Maka kita perlu mempersandingkan kembali antara intelektual dengan politik, keduanya saling melengkapi. Politik tidak akan terkontrol tanpa adanya kehadiran intelektual. Politik yang busuk adalah politik yang tanpa dilandasi intelektual. Politik dianggap kotor dan kejam karena tidak dikawal dengan intelektual. Jadi kehadiran intelektual dalam dunia politik sangatlah penting. Keduanya tidak bisa dan tidak boleh dipisahkan.
Sekarang ini Indonesia tengah dilanda krisis politikus yang intelek, sehingga elite politik banyak yang tidak bermoral. Kekuasaan dalam pikirannya hanyalah sebuah alat untuk meraih kenikmatan dunia. Pemilu baginya hanyalah ajang perlombaan antara menang dan kalah.

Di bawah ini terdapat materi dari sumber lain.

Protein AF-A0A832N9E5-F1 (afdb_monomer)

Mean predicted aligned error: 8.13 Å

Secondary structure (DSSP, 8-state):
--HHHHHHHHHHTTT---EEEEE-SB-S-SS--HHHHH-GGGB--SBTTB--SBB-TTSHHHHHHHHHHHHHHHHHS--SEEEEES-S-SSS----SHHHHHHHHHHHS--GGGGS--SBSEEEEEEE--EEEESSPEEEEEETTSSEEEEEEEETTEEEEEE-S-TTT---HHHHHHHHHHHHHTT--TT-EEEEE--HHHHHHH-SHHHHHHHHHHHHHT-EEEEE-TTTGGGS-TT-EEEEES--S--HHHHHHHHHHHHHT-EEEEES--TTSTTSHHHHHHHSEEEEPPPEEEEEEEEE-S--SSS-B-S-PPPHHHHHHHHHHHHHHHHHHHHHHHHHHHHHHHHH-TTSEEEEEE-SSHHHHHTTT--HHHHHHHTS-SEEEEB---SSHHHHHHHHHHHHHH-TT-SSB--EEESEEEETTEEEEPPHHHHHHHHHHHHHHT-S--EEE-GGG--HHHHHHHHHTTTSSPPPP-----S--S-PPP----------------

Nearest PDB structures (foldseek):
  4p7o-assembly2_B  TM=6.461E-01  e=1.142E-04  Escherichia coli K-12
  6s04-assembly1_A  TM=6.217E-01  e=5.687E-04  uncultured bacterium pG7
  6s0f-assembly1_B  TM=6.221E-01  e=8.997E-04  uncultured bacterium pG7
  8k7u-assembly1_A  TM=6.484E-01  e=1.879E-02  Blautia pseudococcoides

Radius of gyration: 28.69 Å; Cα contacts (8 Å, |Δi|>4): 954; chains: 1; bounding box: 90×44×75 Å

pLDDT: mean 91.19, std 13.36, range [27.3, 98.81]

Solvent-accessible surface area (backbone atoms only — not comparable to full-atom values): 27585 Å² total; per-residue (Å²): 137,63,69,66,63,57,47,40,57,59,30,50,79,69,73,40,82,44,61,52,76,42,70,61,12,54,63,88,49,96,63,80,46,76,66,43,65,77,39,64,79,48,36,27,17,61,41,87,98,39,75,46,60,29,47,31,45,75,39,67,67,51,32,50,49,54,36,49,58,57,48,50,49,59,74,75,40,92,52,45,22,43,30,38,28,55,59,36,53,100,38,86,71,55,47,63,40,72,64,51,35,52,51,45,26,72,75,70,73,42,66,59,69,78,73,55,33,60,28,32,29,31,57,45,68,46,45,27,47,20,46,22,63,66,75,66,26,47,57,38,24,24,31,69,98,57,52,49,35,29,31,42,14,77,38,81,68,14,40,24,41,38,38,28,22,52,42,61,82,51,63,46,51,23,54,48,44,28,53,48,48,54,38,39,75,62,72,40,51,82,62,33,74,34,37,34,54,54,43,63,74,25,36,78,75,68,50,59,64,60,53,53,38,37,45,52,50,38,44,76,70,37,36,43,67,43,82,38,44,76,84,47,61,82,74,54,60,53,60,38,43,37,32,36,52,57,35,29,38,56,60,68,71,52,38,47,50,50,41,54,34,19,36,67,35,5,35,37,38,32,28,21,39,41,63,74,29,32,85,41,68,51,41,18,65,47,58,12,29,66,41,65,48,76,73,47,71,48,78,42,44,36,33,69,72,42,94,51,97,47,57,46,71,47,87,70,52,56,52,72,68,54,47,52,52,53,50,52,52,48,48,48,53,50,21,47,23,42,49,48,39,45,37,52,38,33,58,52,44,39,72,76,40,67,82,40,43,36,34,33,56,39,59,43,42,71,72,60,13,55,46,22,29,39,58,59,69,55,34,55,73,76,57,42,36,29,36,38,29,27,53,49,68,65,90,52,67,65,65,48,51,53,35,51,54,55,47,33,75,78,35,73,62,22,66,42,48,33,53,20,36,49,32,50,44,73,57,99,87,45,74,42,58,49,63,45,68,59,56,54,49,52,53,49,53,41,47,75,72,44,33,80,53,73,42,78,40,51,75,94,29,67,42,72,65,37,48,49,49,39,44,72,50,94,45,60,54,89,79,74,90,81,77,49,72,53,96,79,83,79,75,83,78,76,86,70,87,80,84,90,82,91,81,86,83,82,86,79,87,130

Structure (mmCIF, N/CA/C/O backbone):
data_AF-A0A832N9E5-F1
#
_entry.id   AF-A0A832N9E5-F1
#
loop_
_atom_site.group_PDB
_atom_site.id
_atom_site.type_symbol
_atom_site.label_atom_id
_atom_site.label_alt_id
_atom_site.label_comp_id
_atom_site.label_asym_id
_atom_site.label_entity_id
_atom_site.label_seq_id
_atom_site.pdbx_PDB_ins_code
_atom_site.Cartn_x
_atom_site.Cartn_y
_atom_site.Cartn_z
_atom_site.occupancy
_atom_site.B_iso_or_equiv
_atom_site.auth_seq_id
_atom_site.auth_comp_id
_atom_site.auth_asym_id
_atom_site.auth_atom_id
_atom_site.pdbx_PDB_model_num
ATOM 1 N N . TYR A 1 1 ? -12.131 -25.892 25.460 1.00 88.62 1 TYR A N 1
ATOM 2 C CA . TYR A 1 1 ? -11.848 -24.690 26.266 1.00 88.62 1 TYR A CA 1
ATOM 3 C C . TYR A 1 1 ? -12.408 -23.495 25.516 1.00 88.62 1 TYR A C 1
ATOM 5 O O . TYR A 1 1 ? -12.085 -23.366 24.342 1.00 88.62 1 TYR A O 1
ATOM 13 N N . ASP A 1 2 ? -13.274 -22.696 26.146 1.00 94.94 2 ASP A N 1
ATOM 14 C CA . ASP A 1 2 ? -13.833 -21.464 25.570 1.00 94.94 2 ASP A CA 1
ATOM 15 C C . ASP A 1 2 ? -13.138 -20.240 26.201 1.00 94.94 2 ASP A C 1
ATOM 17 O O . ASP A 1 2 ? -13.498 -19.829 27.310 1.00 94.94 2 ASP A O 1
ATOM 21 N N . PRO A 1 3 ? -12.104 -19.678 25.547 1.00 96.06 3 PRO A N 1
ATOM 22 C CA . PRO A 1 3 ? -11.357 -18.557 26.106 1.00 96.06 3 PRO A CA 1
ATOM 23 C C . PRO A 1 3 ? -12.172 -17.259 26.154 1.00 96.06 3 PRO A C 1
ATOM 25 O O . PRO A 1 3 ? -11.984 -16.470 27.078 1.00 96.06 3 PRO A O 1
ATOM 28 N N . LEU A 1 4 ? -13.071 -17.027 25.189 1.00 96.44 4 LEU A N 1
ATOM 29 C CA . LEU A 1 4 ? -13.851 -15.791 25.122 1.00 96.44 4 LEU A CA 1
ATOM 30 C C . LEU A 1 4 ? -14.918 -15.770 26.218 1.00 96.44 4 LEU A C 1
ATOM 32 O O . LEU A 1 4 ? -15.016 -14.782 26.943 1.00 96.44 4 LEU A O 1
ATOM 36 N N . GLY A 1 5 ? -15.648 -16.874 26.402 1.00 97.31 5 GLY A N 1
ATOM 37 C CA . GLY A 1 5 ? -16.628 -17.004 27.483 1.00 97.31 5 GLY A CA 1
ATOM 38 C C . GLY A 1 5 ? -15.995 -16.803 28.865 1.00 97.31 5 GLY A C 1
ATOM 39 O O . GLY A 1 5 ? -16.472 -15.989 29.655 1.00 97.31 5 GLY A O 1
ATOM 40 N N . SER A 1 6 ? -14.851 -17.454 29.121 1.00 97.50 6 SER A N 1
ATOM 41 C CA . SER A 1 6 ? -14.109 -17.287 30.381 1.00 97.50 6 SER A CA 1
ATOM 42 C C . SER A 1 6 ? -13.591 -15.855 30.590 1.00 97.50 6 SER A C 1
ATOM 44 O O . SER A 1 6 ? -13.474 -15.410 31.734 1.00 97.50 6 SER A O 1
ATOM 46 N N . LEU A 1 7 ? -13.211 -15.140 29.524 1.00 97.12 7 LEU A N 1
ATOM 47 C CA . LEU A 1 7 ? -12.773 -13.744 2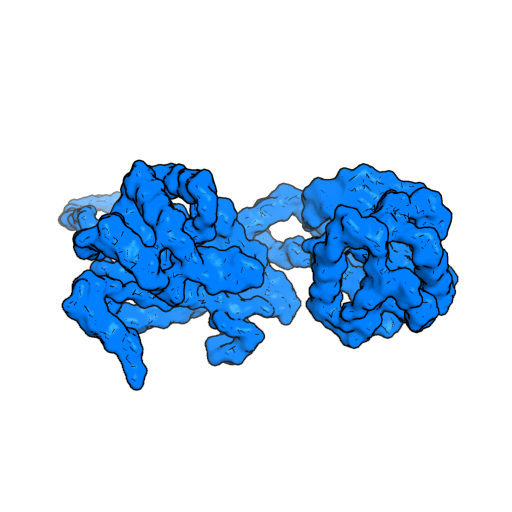9.622 1.00 97.12 7 LEU A CA 1
ATOM 48 C C . LEU A 1 7 ? -13.941 -12.831 30.002 1.00 97.12 7 LEU A C 1
ATOM 50 O O . LEU A 1 7 ? -13.792 -12.014 30.909 1.00 97.12 7 LEU A O 1
ATOM 54 N N . ILE A 1 8 ? -15.087 -12.996 29.336 1.00 98.00 8 ILE A N 1
ATOM 55 C CA . ILE A 1 8 ? -16.306 -12.212 29.572 1.00 98.00 8 ILE A CA 1
ATOM 56 C C . ILE A 1 8 ? -16.743 -12.331 31.028 1.00 98.00 8 ILE A C 1
ATOM 58 O O . ILE A 1 8 ? -16.853 -11.315 31.709 1.00 98.00 8 ILE A O 1
ATOM 62 N N . GLU A 1 9 ? -16.879 -13.555 31.543 1.00 97.62 9 GLU A N 1
ATOM 63 C CA . GLU A 1 9 ? -17.296 -13.797 32.929 1.00 97.62 9 GLU A CA 1
ATOM 64 C C . GLU A 1 9 ? -16.393 -13.060 33.938 1.00 97.62 9 GLU A C 1
ATOM 66 O O . GLU A 1 9 ? -16.862 -12.340 34.824 1.00 97.62 9 GLU A O 1
ATOM 71 N N . ARG A 1 10 ? -15.068 -13.178 33.777 1.00 97.50 10 ARG A N 1
ATOM 72 C CA . ARG A 1 10 ? -14.091 -12.565 34.691 1.00 97.50 10 ARG A CA 1
ATOM 73 C C . ARG A 1 10 ? -14.032 -11.046 34.566 1.00 97.50 10 ARG A C 1
ATOM 75 O O . ARG A 1 10 ? -13.794 -10.376 35.576 1.00 97.50 10 ARG A O 1
ATOM 82 N N . ALA A 1 11 ? -14.193 -10.515 33.358 1.00 95.94 11 ALA A N 1
ATOM 83 C CA . ALA A 1 11 ? -14.190 -9.084 33.093 1.00 95.94 11 ALA A CA 1
ATOM 84 C C . ALA A 1 11 ? -15.456 -8.425 33.655 1.00 95.94 11 ALA A C 1
ATOM 86 O O . ALA A 1 11 ? -15.363 -7.461 34.417 1.00 95.94 11 ALA A O 1
ATOM 87 N N . HIS A 1 12 ? -16.624 -9.009 33.389 1.00 95.62 12 HIS A N 1
ATOM 88 C CA . HIS A 1 12 ? -17.912 -8.521 33.880 1.00 95.62 12 HIS A CA 1
ATOM 89 C C . HIS A 1 12 ? -17.998 -8.537 35.406 1.00 95.62 12 HIS A C 1
ATOM 91 O O . HIS A 1 12 ? -18.430 -7.546 35.992 1.00 95.62 12 HIS A O 1
ATOM 97 N N . ALA A 1 13 ? -17.471 -9.574 36.067 1.00 96.38 13 ALA A N 1
ATOM 98 C CA . ALA A 1 13 ? -17.361 -9.623 37.531 1.00 96.38 13 ALA A CA 1
ATOM 99 C C . ALA A 1 13 ? -16.522 -8.472 38.134 1.00 96.38 13 ALA A C 1
ATOM 101 O O . ALA A 1 13 ? -16.577 -8.225 39.337 1.00 96.38 13 ALA A O 1
ATOM 102 N N . ARG A 1 14 ? -15.732 -7.769 37.310 1.00 93.00 14 ARG A N 1
ATOM 103 C CA . ARG A 1 14 ? -14.899 -6.611 37.681 1.00 93.00 14 ARG A CA 1
ATOM 104 C C . ARG A 1 14 ? -15.408 -5.294 37.083 1.00 93.00 14 ARG A C 1
ATOM 106 O O . ARG A 1 14 ? -14.718 -4.285 37.182 1.00 93.00 14 ARG A O 1
ATOM 113 N N . GLY A 1 15 ? -16.584 -5.293 36.451 1.00 90.38 15 GLY A N 1
ATOM 114 C CA . GLY A 1 15 ? -17.136 -4.117 35.772 1.00 90.38 15 GLY A CA 1
ATOM 115 C C . GLY A 1 15 ? -16.367 -3.699 34.511 1.00 90.38 15 GLY A C 1
ATOM 116 O O . GLY A 1 15 ? -16.457 -2.544 34.097 1.00 90.38 15 GLY A O 1
ATOM 117 N N . ILE A 1 16 ? -15.593 -4.609 33.911 1.00 92.44 16 ILE A N 1
ATOM 118 C CA . ILE A 1 16 ? -14.824 -4.371 32.685 1.00 92.44 16 ILE A CA 1
ATOM 119 C C . ILE A 1 16 ? -15.645 -4.855 31.493 1.00 92.44 16 ILE A C 1
ATOM 121 O O . ILE A 1 16 ? -16.033 -6.019 31.442 1.00 92.44 16 ILE A O 1
ATOM 125 N N . GLN A 1 17 ? -15.874 -3.972 30.523 1.00 94.12 17 GLN A N 1
ATOM 126 C CA . GLN A 1 17 ? -16.534 -4.332 29.270 1.00 94.12 17 GLN A CA 1
ATOM 127 C C . GLN A 1 17 ? -15.612 -5.151 28.362 1.00 94.12 17 GLN A C 1
ATOM 129 O O . GLN A 1 17 ? -14.414 -4.876 28.273 1.00 94.12 17 GLN A O 1
ATOM 134 N N . VAL A 1 18 ? -16.183 -6.099 27.621 1.00 96.44 18 VAL A N 1
ATOM 135 C CA . VAL A 1 18 ? -15.471 -6.913 26.631 1.00 96.44 18 VAL A CA 1
ATOM 136 C C . VAL A 1 18 ? -15.995 -6.612 25.237 1.00 96.44 18 VAL A C 1
ATOM 138 O O . VAL A 1 18 ? -17.160 -6.842 24.928 1.00 96.44 18 VAL A O 1
ATOM 141 N N . HIS A 1 19 ? -15.115 -6.105 24.378 1.00 96.75 19 HIS A N 1
ATOM 142 C CA . HIS A 1 19 ? -15.414 -5.822 22.975 1.00 96.75 19 HIS A CA 1
ATOM 143 C C . HIS A 1 19 ? -14.643 -6.815 22.105 1.00 96.75 19 HIS A C 1
ATOM 145 O O . HIS A 1 19 ? -13.428 -6.941 22.253 1.00 96.75 19 HIS A O 1
ATOM 151 N N . ALA A 1 20 ? -15.323 -7.525 21.207 1.00 97.69 20 ALA A N 1
ATOM 152 C CA . ALA A 1 20 ? -14.685 -8.511 20.336 1.00 97.69 20 ALA A CA 1
ATOM 153 C C . ALA A 1 20 ? -14.028 -7.829 19.125 1.00 97.69 20 ALA A C 1
ATOM 155 O O . ALA A 1 20 ? -14.701 -7.126 18.371 1.00 97.69 20 ALA A O 1
ATOM 156 N N . TRP A 1 21 ? -12.720 -8.033 18.948 1.00 96.31 21 TRP A N 1
ATOM 157 C CA . TRP A 1 21 ? -11.924 -7.460 17.857 1.00 96.31 21 TRP A CA 1
ATOM 158 C C . TRP A 1 21 ? -11.839 -8.412 16.662 1.00 96.31 21 TRP A C 1
ATOM 160 O O . TRP A 1 21 ? -11.566 -9.599 16.836 1.00 96.31 21 TRP A O 1
ATOM 170 N N . PHE A 1 22 ? -12.017 -7.882 15.452 1.00 97.69 22 PHE A N 1
ATOM 171 C CA . PHE A 1 22 ? -11.976 -8.649 14.205 1.00 97.69 22 PHE A CA 1
ATOM 172 C C . PHE A 1 22 ? -11.036 -8.004 13.197 1.00 97.69 22 PHE A C 1
ATOM 174 O O . PHE A 1 22 ? -11.110 -6.806 12.968 1.00 97.69 22 PHE A O 1
ATOM 181 N N . VAL A 1 23 ? -10.186 -8.809 12.560 1.00 96.19 23 VAL A N 1
ATOM 182 C CA . VAL A 1 23 ? -9.341 -8.378 11.440 1.00 96.19 23 VAL A CA 1
ATOM 183 C C . VAL A 1 23 ? -10.138 -8.553 10.148 1.00 96.19 23 VAL A C 1
ATOM 185 O O . VAL A 1 23 ? -10.463 -9.681 9.776 1.00 96.19 23 VAL A O 1
ATOM 188 N N . ASN A 1 24 ? -10.465 -7.457 9.460 1.00 96.00 24 ASN A N 1
ATOM 189 C CA . ASN A 1 24 ? -11.392 -7.516 8.320 1.00 96.00 24 ASN A CA 1
ATOM 190 C C . ASN A 1 24 ? -10.717 -7.464 6.942 1.00 96.00 24 ASN A C 1
ATOM 192 O O . ASN A 1 24 ? -11.164 -8.145 6.024 1.00 96.00 24 ASN A O 1
ATOM 196 N N . GLY A 1 25 ? -9.664 -6.659 6.775 1.00 93.31 25 GLY A N 1
ATOM 197 C CA . GLY A 1 25 ? -8.954 -6.522 5.500 1.00 93.31 25 GLY A CA 1
ATOM 198 C C . GLY A 1 25 ? -7.857 -7.568 5.317 1.00 93.31 25 GLY A C 1
ATOM 199 O O . GLY A 1 25 ? -7.868 -8.336 4.355 1.00 93.31 25 GLY A O 1
ATOM 200 N N . ALA A 1 26 ? -6.900 -7.608 6.245 1.00 93.50 26 ALA A N 1
ATOM 201 C CA . ALA A 1 26 ? -5.772 -8.532 6.176 1.00 93.50 26 ALA A CA 1
ATOM 202 C C . ALA A 1 26 ? -6.220 -9.975 6.445 1.00 93.50 26 ALA A C 1
ATOM 204 O O . ALA A 1 26 ? -6.974 -10.232 7.379 1.00 93.50 26 ALA A O 1
ATOM 205 N N . TYR A 1 27 ? -5.709 -10.939 5.675 1.00 91.38 27 TYR A N 1
ATOM 206 C CA . TYR A 1 27 ? -6.017 -12.352 5.923 1.00 91.38 27 TYR A CA 1
ATOM 207 C C . TYR A 1 27 ? -5.261 -12.933 7.128 1.00 91.38 27 TYR A C 1
ATOM 209 O O . TYR A 1 27 ? -5.679 -13.928 7.715 1.00 91.38 27 TYR A O 1
ATOM 217 N N . GLY A 1 28 ? -4.127 -12.323 7.487 1.00 87.38 28 GLY A N 1
ATOM 218 C CA . GLY A 1 28 ? -3.272 -12.766 8.594 1.00 87.38 28 GLY A CA 1
ATOM 219 C C . GLY A 1 28 ? -2.374 -13.964 8.267 1.00 87.38 28 GLY A C 1
ATOM 220 O O . GLY A 1 28 ? -1.655 -14.436 9.144 1.00 87.38 28 GLY A O 1
ATOM 221 N N . ARG A 1 29 ? -2.391 -14.458 7.022 1.00 82.88 29 ARG A N 1
ATOM 222 C CA . ARG A 1 29 ? -1.537 -15.553 6.537 1.00 82.88 29 ARG A CA 1
ATOM 223 C C . ARG A 1 29 ? -1.083 -15.303 5.103 1.00 82.88 29 ARG A C 1
ATOM 225 O O . ARG A 1 29 ? -1.813 -14.676 4.342 1.00 82.88 29 ARG A O 1
ATOM 232 N N . SER A 1 30 ? 0.083 -15.830 4.739 1.00 83.44 30 SER A N 1
ATOM 233 C CA . SER A 1 30 ? 0.675 -15.739 3.396 1.00 83.44 30 SER A CA 1
ATOM 234 C C . SER A 1 30 ? 0.527 -17.024 2.566 1.00 83.44 30 SER A C 1
ATOM 236 O O . SER A 1 30 ? 1.299 -17.266 1.641 1.00 83.44 30 SER A O 1
ATOM 238 N N . ASP A 1 31 ? -0.465 -17.853 2.893 1.00 82.94 31 ASP A N 1
ATOM 239 C CA . ASP A 1 31 ? -0.817 -19.086 2.193 1.00 82.94 31 ASP A CA 1
ATOM 240 C C . ASP A 1 31 ? -2.334 -19.188 1.954 1.00 82.94 31 ASP A C 1
ATOM 242 O O . ASP A 1 31 ? -3.142 -18.453 2.533 1.00 82.94 31 ASP A O 1
ATOM 246 N N . LEU A 1 32 ? -2.746 -20.120 1.085 1.00 80.62 32 LEU A N 1
ATOM 247 C CA . LEU A 1 32 ? -4.160 -20.443 0.878 1.00 80.62 32 LEU A CA 1
ATOM 248 C C . LEU A 1 32 ? -4.704 -21.127 2.142 1.00 80.62 32 LEU A C 1
ATOM 250 O O . LEU A 1 32 ? -4.684 -22.349 2.262 1.00 80.62 32 LEU A O 1
ATOM 254 N N . GLY A 1 33 ? -5.163 -20.340 3.113 1.00 85.00 33 GLY A N 1
ATOM 255 C CA . GLY A 1 33 ? -5.872 -20.841 4.290 1.00 85.00 33 GLY A CA 1
ATOM 256 C C . GLY A 1 33 ? -7.291 -21.321 3.953 1.00 85.00 33 GLY A C 1
ATOM 257 O O . GLY A 1 33 ? -7.713 -21.308 2.799 1.00 85.00 33 GLY A O 1
ATOM 258 N N . HIS A 1 34 ? -8.054 -21.754 4.962 1.00 88.62 34 HIS A N 1
ATOM 259 C CA . HIS A 1 34 ? -9.371 -22.383 4.772 1.00 88.62 34 HIS A CA 1
ATOM 260 C C . HIS A 1 34 ? -10.336 -21.548 3.908 1.00 88.62 34 HIS A C 1
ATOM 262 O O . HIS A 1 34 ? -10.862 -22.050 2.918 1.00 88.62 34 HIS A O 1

Ada perbedaan mendasar politisi Indonesia dulu dan sekarang. Politisi zaman dulu itu juga seorang intelektual, kalau politisi yang sekarang tentu berbeda dengan politidi jaman dahulu yang penuh patriotisme dan idealisme. Politisi zaman dulu itu mereka kuat literasinya dan menguasai banyak bahasa. Para tokoh bangsa di masa lalu merupakan politikus yang amat berani. Tidak jarang saling bergesekan karena perbedaan ideologi.
Sebab meski perbedaan ideologi di masa awal kemerdekaan itu amat tajam antara Islam, nasionalis, komunis/sosialis, namun tak sampai dibawa para tokoh itu ke ranah personal. Cukup berhenti di ranah ideologi atau pandangan politik. Misalnya saja Soekarno yang kala itu ditahan Orde Baru amat percaya tugasnya bisa digantikan wakilnya Muhammad Hatta yang kerap berbeda pandangan dengannya. Bahkan seorang Isa Anshary (tokoh Masyumi) kala itu bisa bercengkerama dengan D.N Aidit (pemimpin Partai Komunis Indonesia-PKI), padahal lawan luar biasa itu.
Maka, tidak bisa disalahkan kalau Indonesia tidak bisa bangkit lagi seperti zaman perjuangan dulu. Tokoh elite politiknya tidak sebobot dengan politikus dulu. Contohnya, Soekarno dan Hatta. Mereka adalah tokoh politik dan juga tokoh intelektual.